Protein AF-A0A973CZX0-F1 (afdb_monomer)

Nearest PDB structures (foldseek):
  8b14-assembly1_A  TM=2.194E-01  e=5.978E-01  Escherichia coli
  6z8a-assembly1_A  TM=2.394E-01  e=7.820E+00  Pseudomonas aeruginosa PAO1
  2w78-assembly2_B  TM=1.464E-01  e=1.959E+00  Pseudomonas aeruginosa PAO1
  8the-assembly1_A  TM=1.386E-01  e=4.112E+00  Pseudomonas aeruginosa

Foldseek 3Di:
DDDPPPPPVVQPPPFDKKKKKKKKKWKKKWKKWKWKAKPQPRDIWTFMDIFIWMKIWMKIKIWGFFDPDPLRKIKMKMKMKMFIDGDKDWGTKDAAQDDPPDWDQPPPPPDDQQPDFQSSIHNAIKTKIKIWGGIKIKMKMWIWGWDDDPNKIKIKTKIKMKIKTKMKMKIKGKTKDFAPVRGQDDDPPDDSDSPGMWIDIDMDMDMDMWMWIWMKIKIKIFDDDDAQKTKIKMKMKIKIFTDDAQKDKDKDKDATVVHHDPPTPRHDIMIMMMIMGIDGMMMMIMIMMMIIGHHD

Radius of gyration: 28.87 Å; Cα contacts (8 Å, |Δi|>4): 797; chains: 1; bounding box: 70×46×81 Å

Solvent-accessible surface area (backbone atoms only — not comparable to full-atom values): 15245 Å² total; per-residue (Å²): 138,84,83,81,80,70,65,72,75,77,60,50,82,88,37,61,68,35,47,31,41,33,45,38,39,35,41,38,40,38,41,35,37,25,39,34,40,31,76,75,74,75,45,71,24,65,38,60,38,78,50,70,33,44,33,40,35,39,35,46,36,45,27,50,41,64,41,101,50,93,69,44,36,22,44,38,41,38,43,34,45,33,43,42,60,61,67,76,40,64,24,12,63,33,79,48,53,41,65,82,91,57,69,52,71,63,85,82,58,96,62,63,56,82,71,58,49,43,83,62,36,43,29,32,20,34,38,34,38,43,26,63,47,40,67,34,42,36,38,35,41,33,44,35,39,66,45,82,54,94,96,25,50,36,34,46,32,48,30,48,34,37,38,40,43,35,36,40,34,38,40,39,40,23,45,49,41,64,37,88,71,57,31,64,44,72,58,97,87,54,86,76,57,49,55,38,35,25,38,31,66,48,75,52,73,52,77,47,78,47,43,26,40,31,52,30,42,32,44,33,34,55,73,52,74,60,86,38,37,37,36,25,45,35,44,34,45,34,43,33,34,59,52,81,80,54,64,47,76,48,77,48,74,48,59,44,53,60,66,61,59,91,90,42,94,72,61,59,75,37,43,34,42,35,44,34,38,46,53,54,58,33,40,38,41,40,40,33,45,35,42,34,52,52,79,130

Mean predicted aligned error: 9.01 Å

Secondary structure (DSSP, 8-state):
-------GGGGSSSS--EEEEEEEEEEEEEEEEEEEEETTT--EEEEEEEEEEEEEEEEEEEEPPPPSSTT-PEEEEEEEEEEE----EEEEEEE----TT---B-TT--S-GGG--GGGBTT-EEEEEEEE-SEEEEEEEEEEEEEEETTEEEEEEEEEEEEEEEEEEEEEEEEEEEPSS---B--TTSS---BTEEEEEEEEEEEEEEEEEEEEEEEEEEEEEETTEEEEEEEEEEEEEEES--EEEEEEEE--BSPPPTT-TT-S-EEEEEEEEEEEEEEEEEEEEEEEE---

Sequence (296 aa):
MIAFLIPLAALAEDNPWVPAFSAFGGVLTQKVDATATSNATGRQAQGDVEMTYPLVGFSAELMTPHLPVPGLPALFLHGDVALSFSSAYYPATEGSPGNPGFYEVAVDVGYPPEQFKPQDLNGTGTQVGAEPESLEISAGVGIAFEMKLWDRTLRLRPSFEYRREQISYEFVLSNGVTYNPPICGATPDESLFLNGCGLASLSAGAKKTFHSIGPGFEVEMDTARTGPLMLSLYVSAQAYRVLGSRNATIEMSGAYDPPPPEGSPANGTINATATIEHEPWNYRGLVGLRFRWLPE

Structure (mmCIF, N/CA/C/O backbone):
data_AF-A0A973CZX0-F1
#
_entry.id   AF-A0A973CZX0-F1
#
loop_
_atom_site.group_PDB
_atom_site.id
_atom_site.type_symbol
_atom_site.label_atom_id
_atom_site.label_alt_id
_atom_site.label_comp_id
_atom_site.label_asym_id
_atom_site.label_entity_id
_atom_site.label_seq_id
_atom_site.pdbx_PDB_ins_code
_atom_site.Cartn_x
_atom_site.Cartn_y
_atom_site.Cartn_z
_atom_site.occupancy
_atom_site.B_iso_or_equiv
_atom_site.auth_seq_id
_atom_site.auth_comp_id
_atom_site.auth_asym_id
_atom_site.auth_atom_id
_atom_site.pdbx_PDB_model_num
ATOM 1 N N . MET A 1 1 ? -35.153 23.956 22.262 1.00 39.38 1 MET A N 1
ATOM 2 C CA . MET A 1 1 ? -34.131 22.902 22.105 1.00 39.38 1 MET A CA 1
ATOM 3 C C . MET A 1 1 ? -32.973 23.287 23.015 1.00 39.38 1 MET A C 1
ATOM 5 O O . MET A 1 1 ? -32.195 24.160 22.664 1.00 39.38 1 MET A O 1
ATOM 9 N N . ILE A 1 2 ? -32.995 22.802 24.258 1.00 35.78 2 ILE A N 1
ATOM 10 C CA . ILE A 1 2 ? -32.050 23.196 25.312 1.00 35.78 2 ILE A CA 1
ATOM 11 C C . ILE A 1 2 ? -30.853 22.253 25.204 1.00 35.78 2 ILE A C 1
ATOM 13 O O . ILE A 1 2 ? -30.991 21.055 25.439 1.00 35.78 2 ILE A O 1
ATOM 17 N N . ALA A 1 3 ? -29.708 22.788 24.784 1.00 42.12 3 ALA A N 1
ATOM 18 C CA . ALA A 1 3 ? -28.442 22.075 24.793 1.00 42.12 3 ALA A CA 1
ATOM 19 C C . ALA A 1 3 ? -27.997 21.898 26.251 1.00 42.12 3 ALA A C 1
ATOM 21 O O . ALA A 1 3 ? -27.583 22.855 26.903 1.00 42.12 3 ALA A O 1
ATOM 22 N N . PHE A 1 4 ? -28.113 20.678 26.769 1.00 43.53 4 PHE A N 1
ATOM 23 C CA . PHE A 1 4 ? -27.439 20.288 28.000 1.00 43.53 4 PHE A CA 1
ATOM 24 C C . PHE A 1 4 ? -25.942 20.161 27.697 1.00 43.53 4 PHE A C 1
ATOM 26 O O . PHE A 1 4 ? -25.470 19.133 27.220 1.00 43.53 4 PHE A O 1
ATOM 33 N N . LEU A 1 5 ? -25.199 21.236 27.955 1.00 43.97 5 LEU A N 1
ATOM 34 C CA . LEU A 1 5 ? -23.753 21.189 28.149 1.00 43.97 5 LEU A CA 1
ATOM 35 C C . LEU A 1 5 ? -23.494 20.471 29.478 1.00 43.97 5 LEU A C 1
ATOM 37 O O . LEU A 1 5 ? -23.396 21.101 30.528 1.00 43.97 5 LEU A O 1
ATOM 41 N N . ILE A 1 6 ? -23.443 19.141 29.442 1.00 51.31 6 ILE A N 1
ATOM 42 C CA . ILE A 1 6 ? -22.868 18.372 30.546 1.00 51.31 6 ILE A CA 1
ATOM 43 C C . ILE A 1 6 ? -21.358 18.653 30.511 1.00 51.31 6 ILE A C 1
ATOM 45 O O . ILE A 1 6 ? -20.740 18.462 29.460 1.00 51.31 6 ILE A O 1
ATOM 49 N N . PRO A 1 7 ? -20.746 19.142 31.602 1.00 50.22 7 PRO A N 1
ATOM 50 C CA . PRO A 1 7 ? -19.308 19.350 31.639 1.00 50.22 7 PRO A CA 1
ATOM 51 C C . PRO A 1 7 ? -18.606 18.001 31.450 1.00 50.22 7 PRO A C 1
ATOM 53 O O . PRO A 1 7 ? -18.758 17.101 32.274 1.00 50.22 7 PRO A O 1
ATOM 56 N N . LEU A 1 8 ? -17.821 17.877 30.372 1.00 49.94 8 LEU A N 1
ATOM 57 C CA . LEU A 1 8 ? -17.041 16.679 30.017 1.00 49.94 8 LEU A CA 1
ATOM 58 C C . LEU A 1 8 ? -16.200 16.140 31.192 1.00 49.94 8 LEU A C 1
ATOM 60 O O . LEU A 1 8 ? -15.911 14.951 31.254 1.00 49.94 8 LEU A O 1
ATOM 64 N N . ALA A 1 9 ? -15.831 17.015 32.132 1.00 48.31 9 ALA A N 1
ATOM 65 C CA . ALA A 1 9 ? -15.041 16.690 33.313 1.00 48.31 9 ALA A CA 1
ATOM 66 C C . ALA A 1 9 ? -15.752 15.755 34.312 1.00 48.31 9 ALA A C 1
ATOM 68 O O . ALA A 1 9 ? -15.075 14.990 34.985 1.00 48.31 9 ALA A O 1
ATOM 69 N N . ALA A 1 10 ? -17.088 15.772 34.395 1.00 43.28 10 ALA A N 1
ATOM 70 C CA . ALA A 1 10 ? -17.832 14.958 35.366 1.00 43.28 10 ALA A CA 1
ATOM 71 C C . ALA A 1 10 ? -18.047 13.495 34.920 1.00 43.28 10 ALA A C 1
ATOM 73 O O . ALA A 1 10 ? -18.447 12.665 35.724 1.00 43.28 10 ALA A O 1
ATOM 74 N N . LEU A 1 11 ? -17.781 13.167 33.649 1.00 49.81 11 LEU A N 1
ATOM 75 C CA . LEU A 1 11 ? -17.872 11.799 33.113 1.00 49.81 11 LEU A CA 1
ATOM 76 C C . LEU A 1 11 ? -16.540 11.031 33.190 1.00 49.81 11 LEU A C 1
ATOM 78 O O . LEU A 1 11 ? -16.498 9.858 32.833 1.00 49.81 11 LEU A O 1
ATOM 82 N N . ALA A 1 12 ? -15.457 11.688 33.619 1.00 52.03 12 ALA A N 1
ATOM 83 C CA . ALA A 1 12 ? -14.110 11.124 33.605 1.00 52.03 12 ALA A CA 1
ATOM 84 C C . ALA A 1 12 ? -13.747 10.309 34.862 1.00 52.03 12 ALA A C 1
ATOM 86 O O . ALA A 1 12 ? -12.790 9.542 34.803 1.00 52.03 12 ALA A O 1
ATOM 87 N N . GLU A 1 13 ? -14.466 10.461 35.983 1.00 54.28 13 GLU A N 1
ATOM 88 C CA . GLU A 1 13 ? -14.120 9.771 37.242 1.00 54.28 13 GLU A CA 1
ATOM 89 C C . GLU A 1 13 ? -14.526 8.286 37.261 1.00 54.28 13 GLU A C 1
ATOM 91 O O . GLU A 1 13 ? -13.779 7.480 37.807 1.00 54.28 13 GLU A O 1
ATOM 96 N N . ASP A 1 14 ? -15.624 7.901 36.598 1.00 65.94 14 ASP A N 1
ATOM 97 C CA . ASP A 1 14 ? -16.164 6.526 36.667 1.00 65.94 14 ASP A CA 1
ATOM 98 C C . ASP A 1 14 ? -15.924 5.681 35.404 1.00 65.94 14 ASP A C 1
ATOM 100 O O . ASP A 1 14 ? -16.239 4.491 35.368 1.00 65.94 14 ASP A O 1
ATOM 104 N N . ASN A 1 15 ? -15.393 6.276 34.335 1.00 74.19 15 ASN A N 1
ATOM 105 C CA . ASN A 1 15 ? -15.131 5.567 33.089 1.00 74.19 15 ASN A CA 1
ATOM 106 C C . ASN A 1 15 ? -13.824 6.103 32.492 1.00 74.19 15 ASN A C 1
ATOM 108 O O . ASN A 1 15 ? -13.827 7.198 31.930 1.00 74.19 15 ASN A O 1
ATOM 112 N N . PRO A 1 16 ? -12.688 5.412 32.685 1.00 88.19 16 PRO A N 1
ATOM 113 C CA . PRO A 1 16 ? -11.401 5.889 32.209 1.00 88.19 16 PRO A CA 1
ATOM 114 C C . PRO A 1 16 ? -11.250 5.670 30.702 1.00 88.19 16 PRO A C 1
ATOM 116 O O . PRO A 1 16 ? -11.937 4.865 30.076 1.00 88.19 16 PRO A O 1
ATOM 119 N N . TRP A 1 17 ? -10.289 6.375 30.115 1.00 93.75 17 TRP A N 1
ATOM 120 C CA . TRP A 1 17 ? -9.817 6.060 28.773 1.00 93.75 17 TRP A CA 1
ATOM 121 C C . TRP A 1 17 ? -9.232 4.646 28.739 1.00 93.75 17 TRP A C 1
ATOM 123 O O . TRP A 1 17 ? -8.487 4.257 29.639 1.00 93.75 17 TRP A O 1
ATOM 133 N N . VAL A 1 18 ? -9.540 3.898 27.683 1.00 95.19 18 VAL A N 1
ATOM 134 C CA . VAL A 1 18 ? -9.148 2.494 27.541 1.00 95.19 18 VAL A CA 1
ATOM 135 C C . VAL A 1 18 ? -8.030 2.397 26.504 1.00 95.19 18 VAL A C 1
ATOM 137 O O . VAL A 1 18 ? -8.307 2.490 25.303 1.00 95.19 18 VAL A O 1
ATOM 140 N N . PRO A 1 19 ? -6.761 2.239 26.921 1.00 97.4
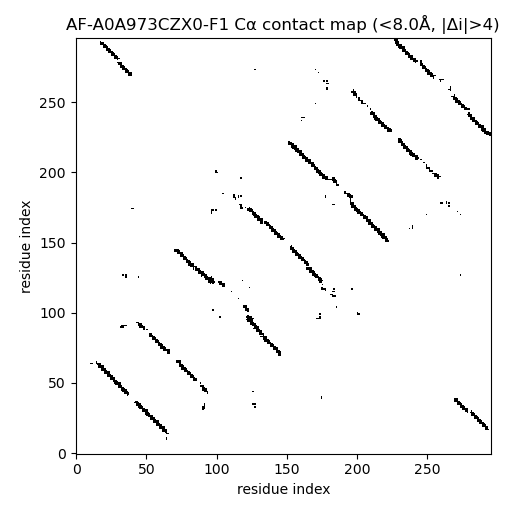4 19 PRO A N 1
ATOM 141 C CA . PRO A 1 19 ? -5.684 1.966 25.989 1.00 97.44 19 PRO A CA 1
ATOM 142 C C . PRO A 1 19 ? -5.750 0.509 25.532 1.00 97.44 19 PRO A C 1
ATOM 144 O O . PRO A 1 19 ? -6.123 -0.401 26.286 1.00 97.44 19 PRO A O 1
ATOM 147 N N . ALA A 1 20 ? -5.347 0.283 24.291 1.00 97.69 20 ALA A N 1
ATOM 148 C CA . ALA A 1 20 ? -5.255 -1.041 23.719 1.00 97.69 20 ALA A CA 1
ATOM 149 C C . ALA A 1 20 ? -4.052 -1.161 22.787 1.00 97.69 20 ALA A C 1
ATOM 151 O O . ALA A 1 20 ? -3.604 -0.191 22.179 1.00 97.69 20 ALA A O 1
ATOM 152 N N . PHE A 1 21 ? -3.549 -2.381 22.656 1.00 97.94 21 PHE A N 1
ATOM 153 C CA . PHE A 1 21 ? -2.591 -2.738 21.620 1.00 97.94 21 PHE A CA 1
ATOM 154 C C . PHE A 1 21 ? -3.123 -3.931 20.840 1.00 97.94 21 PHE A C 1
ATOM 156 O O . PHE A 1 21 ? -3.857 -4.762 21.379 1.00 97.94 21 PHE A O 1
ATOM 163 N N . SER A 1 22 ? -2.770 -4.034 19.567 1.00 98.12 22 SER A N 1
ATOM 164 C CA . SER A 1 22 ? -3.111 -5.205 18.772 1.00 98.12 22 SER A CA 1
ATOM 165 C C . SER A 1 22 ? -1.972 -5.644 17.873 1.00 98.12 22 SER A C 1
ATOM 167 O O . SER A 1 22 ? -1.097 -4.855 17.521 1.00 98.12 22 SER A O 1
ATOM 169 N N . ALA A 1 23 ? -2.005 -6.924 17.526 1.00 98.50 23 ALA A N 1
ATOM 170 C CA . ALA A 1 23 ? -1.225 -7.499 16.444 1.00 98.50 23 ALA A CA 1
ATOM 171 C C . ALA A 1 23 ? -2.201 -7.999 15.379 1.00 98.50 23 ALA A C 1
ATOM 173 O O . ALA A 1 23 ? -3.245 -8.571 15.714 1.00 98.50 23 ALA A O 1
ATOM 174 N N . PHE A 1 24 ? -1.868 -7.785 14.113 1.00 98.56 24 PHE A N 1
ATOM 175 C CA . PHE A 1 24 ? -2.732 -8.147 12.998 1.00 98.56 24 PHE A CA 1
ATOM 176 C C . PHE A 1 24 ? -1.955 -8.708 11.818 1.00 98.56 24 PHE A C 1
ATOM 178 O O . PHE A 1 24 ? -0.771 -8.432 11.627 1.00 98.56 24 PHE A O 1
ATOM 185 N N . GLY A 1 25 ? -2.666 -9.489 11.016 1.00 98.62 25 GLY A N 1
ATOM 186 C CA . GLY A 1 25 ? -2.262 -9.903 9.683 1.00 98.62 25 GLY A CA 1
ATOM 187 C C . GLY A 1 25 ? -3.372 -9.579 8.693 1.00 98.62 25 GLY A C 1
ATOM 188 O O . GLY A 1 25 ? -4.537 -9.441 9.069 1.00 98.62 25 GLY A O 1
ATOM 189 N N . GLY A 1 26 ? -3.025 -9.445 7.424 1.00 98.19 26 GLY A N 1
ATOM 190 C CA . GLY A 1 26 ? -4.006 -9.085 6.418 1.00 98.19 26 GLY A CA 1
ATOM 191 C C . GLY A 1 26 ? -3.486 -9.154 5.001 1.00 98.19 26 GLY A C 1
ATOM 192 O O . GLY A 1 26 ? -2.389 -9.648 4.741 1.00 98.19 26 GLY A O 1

★ ★ ★ ★ ★

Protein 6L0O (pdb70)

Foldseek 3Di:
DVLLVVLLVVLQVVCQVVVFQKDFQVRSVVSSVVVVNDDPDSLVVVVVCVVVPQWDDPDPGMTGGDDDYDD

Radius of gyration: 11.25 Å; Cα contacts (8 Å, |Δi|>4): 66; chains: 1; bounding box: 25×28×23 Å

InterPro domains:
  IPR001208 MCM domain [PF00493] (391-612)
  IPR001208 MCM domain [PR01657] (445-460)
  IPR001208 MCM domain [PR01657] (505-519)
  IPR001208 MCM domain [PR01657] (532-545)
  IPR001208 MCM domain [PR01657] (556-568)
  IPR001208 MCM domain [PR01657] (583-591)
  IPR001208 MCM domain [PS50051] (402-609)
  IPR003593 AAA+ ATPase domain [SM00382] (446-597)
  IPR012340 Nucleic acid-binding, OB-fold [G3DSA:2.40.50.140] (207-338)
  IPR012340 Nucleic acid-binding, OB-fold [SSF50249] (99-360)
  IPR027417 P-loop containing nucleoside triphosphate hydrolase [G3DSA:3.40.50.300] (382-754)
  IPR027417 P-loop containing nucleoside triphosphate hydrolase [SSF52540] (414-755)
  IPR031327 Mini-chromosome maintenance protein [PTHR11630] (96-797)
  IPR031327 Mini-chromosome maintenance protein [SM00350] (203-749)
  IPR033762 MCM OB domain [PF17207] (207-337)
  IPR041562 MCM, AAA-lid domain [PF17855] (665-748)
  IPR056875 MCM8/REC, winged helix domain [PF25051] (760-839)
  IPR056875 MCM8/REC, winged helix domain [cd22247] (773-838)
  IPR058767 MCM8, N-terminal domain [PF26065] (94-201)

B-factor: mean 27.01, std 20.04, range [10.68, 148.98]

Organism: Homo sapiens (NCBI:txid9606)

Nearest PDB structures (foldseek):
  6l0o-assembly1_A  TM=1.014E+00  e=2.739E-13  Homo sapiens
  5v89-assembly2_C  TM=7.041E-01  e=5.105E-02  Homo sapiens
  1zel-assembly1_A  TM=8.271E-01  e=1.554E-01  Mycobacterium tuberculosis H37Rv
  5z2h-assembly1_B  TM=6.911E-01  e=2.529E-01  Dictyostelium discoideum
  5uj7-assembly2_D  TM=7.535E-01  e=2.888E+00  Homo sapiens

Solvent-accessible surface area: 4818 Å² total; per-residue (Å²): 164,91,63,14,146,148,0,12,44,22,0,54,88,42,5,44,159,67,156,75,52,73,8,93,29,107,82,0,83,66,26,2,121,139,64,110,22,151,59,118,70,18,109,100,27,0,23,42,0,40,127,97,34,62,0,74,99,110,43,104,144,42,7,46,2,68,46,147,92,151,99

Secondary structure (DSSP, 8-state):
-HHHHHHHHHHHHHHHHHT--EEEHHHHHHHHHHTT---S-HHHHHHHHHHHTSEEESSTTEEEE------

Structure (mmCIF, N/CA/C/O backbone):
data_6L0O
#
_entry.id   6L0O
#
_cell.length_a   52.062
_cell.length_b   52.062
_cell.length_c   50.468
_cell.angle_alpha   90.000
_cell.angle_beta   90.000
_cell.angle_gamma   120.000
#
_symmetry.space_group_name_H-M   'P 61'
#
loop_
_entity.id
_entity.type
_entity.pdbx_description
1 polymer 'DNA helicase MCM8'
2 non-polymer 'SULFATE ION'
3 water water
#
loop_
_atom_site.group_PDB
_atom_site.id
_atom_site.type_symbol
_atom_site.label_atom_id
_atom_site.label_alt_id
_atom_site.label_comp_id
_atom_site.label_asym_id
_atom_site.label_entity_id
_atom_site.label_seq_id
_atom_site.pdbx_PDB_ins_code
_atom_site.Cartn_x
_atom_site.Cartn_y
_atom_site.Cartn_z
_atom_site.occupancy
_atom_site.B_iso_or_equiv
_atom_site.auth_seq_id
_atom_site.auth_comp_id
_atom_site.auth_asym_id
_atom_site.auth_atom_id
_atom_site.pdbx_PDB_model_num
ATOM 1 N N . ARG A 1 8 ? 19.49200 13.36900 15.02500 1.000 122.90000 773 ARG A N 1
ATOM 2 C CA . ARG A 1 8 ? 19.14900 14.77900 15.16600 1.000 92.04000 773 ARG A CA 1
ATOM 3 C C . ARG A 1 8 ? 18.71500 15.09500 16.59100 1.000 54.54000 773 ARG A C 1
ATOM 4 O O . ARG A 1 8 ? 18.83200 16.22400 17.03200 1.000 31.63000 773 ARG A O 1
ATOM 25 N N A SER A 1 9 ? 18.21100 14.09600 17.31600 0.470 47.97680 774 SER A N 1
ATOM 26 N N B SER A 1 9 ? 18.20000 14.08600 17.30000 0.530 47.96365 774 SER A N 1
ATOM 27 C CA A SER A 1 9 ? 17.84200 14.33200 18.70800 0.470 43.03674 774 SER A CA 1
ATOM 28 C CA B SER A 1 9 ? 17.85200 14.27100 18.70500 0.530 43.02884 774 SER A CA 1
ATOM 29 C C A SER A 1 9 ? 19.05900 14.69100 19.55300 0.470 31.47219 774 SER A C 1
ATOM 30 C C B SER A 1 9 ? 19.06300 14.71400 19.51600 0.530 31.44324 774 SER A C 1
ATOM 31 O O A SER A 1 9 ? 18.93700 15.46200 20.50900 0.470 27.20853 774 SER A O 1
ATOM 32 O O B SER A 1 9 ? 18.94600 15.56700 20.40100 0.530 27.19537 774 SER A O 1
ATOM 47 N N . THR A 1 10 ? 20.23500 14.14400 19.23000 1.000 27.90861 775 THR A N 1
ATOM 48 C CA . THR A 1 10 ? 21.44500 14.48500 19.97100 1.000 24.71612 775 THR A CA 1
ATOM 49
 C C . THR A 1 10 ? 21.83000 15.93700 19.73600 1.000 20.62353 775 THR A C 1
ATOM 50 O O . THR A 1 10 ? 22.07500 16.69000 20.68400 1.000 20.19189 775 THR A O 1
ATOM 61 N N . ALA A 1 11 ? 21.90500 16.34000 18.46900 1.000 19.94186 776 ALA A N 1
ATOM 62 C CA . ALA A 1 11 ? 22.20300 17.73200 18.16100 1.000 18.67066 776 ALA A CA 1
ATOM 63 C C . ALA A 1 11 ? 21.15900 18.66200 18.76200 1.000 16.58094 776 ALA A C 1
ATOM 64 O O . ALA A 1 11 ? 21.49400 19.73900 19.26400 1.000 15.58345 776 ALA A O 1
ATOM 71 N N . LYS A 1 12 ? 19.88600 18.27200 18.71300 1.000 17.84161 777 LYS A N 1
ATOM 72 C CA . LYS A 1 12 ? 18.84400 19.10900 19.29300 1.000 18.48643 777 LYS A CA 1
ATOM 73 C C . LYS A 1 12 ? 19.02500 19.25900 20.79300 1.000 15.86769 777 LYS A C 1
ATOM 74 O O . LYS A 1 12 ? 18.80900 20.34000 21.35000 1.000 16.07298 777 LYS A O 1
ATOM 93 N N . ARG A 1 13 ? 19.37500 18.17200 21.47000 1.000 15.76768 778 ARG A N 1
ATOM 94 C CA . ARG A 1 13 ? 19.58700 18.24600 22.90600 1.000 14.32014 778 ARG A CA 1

★ ★ ★ ★ ★

• **TASK TO COMPLETE**
Could you write out, exactly as they stand, only the lines above that begin at the line with "ATOM 27 C CA" and stop after the line with "ATOM 30 C C"?

• **OUTPUT FOR THIS EXERCISE**
ATOM 27 C CA A SER A 1 9 ? 17.84200 14.33200 18.70800 0.470 43.03674 774 SER A CA 1
ATOM 28 C CA B SER A 1 9 ? 17.85200 14.27100 18.70500 0.530 43.02884 774 SER A CA 1
ATOM 29 C C A SER A 1 9 ? 19.05900 14.69100 19.55300 0.470 31.47219 774 SER A C 1
ATOM 30 C C B SER A 1 9 ? 19.06300 14.71400 19.51600 0.530 31.44324 774 SER A C 1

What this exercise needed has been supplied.